Die Berufung der Beklagten gegen das Urteil des Sozialgerichts Köln vom 13.02.2003 wird zurückgewiesen. Die Beklagte trägt die notwendigen außergerichtlichen Kosten der Klägerin für beide Rechtszüge. Die Revision wird zugelassen.

Tatbestand

Streitig ist, ob die Klägerin Zahlungen aus dem ihr zuerkannten Recht auf Hinterbliebenenrente beanspruchen kann.

Die am 00.00.1925 geborene und nach § 4 Bundesvertriebenengesetz (BVFG) als Spätaussiedlerin anerkannte Klägerin und ihr am 00.00.1929 geborener Ehemann S S lebten in der UdSSR. Im September 1998 reisten sie aus Kasachstan in die Bundesrepublik Deutschland ein. Beide waren ausschließlich in ihrer früheren Heimat beschäftigt und haben keine deutschen Versicherungszeiten zurück gelegt.

Aufgrund der nach dem Fremdrentengesetz (FRG) anzurechnenden Zeiten bewilligte die Beklagte den Eheleuten nach ihrer Einreise jeweils Regelaltersrente, begrenzt auf insgesamt 40 Entgeltpunkte (EP) nach § 22b Abs. 3 FRG. Jeder von beiden hatte ohne die Begrenzung mehr als 30 nach dem FRG zu berücksichtigende EP. Am 00.00.1999 verstarb der Ehemann (im folgenden Verstorbener). Am 14.08.1999 beantragte die Klägerin die Zahlung einer Hinterbliebenenrente. Mit bestandskräftigem Bescheid vom 04.10.1999 erkannte die Beklagte einen Anspruch auf große Witwenrente an, der jedoch aufgrund der eigenen Altersrente der Klägerin, die zwischenzeitlich berechnet worden war und unter Berücksichtigung der Begrenzug auf 25 EP nicht zu einem Zahlbetrag führte.

Im März 2002 beantragte die Klägerin unter Bezugnahme auf das Urteil des Bundessozialgerichtes (BSG) vom 30.08.2001 (B 4 RA 118/00 R in SozR 3-5050 § 22b Nr. 2) die "Neufeststellung" der Witwenrente. Mit Bescheid vom 15.08.2002 lehnte die Beklagte den Antrag ab, da § 22b FRG auch die Begrenzung auf insgesamt 25 EP beim Zusammentreffen von Versicherten- und Hinterbliebenenrente bestimme. Dem Urteil des BSG werde über den Einzelfall hinaus nicht gefolgt. Nach der Gesetzesbegründung zu § 22b FRG habe die Rente aus Zeiten nach dem FRG ungefähr auf den Betrag begrenzt werden sollen, der als Eingliederungshilfe gezahlt werde.
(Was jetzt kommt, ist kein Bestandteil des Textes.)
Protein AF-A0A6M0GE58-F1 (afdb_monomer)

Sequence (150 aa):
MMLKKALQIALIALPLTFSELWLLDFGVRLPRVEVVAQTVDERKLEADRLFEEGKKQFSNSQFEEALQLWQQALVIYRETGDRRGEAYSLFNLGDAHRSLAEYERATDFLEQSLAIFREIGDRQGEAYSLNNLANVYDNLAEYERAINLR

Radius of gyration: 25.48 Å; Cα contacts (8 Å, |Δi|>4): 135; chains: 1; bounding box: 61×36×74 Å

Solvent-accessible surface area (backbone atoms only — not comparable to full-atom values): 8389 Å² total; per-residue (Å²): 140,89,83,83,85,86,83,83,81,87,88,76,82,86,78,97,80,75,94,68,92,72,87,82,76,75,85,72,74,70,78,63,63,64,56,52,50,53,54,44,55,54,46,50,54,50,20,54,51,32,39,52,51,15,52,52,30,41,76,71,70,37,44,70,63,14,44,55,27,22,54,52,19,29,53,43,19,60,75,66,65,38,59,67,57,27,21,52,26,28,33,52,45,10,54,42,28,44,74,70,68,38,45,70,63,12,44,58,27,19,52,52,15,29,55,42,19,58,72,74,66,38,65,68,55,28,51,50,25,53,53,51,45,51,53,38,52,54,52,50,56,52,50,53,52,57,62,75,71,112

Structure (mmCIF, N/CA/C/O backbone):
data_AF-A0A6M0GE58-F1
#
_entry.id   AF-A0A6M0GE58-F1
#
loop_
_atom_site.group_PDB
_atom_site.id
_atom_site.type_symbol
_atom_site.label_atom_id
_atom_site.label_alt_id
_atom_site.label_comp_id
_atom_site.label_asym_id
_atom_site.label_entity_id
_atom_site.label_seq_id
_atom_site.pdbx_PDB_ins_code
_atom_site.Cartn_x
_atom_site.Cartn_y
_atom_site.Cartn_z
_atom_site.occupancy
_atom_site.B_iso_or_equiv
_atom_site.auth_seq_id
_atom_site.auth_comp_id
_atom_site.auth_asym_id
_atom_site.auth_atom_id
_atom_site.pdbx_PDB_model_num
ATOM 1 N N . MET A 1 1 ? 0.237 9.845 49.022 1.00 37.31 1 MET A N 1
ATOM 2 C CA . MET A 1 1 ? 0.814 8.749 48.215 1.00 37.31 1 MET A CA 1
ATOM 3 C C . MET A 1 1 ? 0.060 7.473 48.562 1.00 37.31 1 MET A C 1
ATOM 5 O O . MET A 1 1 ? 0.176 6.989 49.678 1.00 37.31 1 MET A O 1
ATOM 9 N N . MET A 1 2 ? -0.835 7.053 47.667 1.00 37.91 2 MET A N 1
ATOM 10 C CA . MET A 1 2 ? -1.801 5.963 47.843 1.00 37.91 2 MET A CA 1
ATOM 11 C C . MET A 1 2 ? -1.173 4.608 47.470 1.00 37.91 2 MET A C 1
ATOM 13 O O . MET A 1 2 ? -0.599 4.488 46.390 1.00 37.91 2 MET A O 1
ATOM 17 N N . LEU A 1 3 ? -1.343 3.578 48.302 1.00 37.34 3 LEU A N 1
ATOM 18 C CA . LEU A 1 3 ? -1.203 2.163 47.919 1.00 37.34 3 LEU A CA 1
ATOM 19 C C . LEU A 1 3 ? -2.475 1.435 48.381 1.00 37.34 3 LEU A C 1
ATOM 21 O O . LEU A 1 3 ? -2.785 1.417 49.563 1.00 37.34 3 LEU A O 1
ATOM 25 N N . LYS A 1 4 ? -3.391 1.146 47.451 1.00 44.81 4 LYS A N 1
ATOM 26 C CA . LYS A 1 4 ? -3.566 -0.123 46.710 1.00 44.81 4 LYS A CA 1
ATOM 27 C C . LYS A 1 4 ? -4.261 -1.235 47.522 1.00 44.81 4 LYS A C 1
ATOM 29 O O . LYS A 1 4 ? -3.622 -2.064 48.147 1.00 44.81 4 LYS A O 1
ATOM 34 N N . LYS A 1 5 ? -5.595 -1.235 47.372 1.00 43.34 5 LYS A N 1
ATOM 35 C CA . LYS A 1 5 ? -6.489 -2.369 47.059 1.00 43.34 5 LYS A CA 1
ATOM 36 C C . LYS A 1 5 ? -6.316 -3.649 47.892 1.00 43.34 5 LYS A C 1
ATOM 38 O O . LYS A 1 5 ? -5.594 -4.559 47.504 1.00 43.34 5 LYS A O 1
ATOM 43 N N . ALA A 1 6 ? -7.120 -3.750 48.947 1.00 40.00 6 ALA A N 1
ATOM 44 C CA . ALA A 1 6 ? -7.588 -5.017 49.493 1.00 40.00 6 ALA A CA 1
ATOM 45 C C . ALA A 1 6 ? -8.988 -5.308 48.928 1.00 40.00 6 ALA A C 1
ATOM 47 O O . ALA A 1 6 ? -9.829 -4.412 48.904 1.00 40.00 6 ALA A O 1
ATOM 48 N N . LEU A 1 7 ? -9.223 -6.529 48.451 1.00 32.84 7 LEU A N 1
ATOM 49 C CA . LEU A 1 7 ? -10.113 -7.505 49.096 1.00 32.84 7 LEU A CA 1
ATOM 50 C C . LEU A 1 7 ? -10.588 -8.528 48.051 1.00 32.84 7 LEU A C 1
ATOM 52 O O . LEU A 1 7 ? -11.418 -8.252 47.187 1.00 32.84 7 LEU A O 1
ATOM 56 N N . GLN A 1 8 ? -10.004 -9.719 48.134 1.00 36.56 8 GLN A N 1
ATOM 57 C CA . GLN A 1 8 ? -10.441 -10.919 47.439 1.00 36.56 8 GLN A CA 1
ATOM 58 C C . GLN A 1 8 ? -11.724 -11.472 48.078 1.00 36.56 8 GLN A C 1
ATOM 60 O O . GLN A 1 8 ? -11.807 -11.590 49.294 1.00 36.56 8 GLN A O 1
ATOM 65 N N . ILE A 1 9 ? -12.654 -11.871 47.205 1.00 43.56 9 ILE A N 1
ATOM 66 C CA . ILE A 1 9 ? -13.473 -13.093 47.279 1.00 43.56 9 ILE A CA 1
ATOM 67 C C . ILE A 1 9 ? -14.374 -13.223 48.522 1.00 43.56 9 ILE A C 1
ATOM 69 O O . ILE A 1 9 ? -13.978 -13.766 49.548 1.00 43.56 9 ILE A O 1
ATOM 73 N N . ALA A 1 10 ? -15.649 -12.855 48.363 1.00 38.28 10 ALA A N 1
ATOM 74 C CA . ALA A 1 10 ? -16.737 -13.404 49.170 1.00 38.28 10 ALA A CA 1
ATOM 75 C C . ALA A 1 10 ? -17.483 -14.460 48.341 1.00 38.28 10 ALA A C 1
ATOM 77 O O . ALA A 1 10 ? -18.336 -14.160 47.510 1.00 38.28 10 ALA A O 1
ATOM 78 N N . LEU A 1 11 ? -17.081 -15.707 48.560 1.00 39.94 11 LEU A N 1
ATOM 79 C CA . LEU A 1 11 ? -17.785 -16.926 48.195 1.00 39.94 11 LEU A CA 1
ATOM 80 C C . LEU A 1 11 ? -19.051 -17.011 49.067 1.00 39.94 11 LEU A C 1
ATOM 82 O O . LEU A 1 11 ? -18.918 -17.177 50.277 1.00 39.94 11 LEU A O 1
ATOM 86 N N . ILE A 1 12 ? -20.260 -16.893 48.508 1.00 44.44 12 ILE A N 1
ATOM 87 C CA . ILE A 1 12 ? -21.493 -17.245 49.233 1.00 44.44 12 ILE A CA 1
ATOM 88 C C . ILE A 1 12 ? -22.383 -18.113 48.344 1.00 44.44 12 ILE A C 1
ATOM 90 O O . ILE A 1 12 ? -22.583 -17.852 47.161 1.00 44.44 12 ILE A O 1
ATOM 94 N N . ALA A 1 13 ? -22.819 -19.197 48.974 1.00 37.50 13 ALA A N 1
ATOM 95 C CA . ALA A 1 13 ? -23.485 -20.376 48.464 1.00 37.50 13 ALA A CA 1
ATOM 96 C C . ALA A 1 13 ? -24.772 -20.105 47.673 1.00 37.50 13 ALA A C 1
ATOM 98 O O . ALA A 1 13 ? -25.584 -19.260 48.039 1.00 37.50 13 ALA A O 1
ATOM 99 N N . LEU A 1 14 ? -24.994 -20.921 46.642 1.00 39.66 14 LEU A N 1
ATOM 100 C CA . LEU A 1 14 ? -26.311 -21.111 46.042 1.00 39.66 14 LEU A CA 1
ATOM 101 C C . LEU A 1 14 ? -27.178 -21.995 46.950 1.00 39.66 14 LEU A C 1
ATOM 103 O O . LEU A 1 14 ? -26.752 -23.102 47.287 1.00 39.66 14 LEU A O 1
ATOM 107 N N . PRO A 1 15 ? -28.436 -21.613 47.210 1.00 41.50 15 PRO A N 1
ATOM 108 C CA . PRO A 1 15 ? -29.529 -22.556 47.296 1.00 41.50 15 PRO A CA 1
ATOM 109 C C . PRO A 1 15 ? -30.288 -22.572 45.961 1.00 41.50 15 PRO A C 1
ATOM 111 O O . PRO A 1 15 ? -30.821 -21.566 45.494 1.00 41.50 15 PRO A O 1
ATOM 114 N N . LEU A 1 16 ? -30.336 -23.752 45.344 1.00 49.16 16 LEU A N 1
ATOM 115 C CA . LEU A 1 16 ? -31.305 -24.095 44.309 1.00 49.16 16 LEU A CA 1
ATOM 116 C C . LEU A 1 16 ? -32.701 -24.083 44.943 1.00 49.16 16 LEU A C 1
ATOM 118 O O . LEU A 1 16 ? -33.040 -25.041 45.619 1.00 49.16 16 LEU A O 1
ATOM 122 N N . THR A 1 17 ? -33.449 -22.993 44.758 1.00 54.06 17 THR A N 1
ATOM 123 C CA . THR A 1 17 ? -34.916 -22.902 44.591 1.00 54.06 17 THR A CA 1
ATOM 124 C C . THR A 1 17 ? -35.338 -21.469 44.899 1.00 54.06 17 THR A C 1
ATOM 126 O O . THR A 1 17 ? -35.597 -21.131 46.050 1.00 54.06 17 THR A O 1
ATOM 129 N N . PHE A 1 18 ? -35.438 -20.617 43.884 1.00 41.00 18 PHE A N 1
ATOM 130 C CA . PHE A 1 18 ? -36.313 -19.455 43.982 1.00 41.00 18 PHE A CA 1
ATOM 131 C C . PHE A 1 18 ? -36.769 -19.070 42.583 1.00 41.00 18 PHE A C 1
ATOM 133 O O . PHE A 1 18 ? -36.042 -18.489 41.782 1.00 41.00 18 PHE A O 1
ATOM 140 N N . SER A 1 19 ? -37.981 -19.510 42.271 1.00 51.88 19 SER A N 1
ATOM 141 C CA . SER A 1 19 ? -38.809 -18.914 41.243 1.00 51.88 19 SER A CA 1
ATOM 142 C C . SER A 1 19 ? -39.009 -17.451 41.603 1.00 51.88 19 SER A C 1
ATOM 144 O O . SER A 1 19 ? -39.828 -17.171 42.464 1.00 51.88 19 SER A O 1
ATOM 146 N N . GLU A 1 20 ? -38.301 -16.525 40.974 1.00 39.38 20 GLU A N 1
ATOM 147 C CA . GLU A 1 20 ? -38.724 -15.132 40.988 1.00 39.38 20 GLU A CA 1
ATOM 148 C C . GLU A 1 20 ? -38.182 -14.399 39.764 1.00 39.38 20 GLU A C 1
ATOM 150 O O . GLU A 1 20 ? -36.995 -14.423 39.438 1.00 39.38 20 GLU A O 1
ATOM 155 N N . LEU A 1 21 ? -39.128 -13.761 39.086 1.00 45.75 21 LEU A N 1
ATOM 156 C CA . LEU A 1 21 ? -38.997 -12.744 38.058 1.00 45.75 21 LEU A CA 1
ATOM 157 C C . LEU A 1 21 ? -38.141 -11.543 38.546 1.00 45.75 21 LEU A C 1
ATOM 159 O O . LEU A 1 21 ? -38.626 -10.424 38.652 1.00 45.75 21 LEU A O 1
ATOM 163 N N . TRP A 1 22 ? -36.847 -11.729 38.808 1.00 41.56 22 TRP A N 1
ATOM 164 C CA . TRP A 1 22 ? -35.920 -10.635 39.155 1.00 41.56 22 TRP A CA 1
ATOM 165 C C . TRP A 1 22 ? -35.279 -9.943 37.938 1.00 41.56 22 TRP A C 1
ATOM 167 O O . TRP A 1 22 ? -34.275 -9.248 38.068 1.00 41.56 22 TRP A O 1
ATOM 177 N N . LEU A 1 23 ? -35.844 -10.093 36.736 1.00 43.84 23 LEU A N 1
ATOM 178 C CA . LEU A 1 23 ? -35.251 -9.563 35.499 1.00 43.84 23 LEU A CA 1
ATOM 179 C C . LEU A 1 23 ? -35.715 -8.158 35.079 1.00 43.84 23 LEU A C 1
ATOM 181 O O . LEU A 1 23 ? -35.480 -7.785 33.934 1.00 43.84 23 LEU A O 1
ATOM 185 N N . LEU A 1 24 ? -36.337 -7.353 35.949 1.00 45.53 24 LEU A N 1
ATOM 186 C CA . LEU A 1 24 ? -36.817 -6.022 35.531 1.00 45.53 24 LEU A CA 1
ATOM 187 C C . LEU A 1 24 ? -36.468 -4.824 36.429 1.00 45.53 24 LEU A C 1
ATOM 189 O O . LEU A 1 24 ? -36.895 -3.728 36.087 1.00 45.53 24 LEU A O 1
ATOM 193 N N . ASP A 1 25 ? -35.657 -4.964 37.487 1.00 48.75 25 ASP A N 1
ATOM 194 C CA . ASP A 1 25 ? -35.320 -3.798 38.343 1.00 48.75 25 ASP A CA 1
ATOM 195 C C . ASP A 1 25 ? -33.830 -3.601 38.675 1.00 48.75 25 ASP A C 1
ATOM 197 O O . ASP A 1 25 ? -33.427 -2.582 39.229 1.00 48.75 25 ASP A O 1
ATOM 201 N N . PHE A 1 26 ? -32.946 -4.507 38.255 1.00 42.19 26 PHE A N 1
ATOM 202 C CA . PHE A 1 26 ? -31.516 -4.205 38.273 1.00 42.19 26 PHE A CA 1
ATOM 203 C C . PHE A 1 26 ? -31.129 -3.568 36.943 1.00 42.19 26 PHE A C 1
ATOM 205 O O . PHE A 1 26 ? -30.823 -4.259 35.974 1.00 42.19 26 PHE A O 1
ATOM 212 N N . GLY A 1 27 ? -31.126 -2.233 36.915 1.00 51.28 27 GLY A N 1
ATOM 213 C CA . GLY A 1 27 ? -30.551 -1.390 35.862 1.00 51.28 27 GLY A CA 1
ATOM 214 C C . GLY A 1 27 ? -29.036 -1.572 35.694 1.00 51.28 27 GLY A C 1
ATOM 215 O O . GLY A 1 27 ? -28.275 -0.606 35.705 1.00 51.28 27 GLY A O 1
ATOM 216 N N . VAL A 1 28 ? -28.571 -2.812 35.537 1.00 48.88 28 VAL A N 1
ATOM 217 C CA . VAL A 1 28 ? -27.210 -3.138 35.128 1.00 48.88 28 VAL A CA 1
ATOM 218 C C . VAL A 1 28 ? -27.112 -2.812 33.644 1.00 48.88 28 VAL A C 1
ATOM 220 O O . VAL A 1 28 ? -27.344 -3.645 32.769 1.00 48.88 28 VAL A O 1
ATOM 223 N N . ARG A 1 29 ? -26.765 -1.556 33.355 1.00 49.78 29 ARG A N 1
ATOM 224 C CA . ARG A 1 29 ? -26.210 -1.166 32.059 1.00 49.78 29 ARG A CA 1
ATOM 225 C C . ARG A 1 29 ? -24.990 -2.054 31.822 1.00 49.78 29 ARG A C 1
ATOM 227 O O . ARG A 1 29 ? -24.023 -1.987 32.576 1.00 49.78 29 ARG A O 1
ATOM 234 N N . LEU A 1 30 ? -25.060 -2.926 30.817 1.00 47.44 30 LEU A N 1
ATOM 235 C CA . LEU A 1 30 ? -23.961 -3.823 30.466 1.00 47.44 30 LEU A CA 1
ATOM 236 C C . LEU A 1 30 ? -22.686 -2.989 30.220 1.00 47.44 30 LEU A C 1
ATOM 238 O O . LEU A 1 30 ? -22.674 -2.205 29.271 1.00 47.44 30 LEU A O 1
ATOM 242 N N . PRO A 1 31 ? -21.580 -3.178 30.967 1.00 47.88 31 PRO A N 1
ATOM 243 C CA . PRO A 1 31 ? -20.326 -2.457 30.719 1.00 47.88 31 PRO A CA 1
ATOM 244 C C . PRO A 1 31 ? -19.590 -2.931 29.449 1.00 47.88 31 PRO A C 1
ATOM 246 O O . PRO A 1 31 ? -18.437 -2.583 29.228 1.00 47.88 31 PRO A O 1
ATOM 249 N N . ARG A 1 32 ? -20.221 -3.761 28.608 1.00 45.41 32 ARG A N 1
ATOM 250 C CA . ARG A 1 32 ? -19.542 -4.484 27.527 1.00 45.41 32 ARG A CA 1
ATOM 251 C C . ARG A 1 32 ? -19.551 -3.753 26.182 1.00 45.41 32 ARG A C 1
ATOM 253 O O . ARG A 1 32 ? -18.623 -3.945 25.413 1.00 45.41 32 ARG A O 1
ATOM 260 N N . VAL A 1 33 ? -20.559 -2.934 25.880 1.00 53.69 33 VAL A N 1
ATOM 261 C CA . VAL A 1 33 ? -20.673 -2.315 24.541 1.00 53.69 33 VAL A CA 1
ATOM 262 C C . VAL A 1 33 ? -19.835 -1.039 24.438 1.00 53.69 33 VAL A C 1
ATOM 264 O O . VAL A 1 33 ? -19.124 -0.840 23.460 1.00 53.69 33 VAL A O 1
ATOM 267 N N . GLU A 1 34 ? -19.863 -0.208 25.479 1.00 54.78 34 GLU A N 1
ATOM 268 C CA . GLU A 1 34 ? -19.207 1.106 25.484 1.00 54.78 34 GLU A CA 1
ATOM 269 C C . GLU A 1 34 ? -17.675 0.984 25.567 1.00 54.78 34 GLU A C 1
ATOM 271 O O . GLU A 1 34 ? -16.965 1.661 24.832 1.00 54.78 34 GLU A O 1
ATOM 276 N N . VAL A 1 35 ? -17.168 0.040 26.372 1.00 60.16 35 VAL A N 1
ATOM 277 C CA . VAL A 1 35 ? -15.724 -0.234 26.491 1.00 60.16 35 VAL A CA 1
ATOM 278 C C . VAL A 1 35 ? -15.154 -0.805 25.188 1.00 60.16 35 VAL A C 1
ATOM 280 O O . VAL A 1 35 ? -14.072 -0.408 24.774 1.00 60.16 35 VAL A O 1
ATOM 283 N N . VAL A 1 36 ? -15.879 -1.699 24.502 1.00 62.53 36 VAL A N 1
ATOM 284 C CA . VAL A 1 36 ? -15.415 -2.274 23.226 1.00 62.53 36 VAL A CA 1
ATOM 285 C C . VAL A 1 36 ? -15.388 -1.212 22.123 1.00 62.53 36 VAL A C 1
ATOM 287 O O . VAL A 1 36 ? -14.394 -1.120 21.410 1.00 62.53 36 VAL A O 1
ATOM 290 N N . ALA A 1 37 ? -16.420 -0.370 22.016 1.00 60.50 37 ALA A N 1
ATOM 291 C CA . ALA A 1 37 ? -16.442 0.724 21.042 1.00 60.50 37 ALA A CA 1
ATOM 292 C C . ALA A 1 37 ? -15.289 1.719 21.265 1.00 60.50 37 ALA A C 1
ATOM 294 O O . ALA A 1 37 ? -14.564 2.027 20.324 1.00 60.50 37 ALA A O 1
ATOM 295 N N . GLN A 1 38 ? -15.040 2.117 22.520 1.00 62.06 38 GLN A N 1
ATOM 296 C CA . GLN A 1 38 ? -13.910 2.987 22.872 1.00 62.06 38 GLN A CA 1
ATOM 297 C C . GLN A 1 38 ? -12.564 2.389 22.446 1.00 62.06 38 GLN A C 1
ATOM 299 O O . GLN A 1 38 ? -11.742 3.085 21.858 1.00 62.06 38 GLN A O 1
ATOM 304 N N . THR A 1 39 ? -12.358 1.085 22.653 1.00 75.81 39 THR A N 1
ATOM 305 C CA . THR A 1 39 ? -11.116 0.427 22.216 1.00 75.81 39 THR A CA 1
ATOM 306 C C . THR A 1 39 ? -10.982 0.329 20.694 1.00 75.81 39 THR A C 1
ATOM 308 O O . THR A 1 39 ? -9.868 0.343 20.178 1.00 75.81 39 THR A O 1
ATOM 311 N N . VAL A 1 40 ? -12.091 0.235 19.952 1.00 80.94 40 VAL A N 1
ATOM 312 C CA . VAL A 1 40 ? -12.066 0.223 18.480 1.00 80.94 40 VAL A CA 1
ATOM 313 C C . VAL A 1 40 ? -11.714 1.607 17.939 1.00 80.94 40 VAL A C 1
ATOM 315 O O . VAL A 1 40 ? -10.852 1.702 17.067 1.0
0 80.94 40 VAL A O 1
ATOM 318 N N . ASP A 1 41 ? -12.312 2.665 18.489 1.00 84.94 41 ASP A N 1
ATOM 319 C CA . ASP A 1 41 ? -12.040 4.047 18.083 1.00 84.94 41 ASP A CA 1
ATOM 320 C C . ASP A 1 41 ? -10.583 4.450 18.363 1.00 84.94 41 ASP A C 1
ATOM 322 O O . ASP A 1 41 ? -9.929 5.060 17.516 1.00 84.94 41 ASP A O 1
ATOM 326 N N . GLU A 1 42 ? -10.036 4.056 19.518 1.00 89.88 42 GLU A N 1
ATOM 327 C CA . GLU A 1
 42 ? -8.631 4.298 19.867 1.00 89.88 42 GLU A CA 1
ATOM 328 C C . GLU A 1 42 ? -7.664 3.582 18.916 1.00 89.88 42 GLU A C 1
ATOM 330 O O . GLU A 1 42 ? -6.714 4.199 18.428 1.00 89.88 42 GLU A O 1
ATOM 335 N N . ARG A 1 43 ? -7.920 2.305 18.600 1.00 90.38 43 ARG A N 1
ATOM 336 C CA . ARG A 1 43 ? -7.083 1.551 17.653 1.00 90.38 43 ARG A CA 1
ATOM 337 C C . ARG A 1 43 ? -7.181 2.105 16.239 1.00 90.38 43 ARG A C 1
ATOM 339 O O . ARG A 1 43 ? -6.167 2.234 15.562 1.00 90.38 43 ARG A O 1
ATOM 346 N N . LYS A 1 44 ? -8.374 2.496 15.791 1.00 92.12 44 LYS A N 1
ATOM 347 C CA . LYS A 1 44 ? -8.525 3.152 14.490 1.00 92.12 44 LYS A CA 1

Dass der Gesetzgeber Hinterbliebene anders habe behandeln wollen als andere Alleinstehende, sei nicht ersichtlich. Der Widerspruch blieb erfolglos (Widerspruchsbescheid vom 29.10.2002).

Im Klageverfahren sind die Beteiligten bei ihren Auffassungen geblieben.

Die Klägerin hat schriftsätzlich beantragt,

den Bescheid der Beklagten vom 15.08.2002 in der Fassung des Widerspruchsbescheides vom 29.10.2002 aufzuheben und die Beklagte zu verurteilen, unter Abänderung des Bescheides vom 04.10.1999 aus der Versicherung des verstorbenen Versicherten große Witwenrente unter Berücksichtigung von 25 Entgelt- punkten des verstorbenen Versicherten nach Maßgabe der Vorschriften der §§ 46 bzw. 67 SGB VI zu leisten.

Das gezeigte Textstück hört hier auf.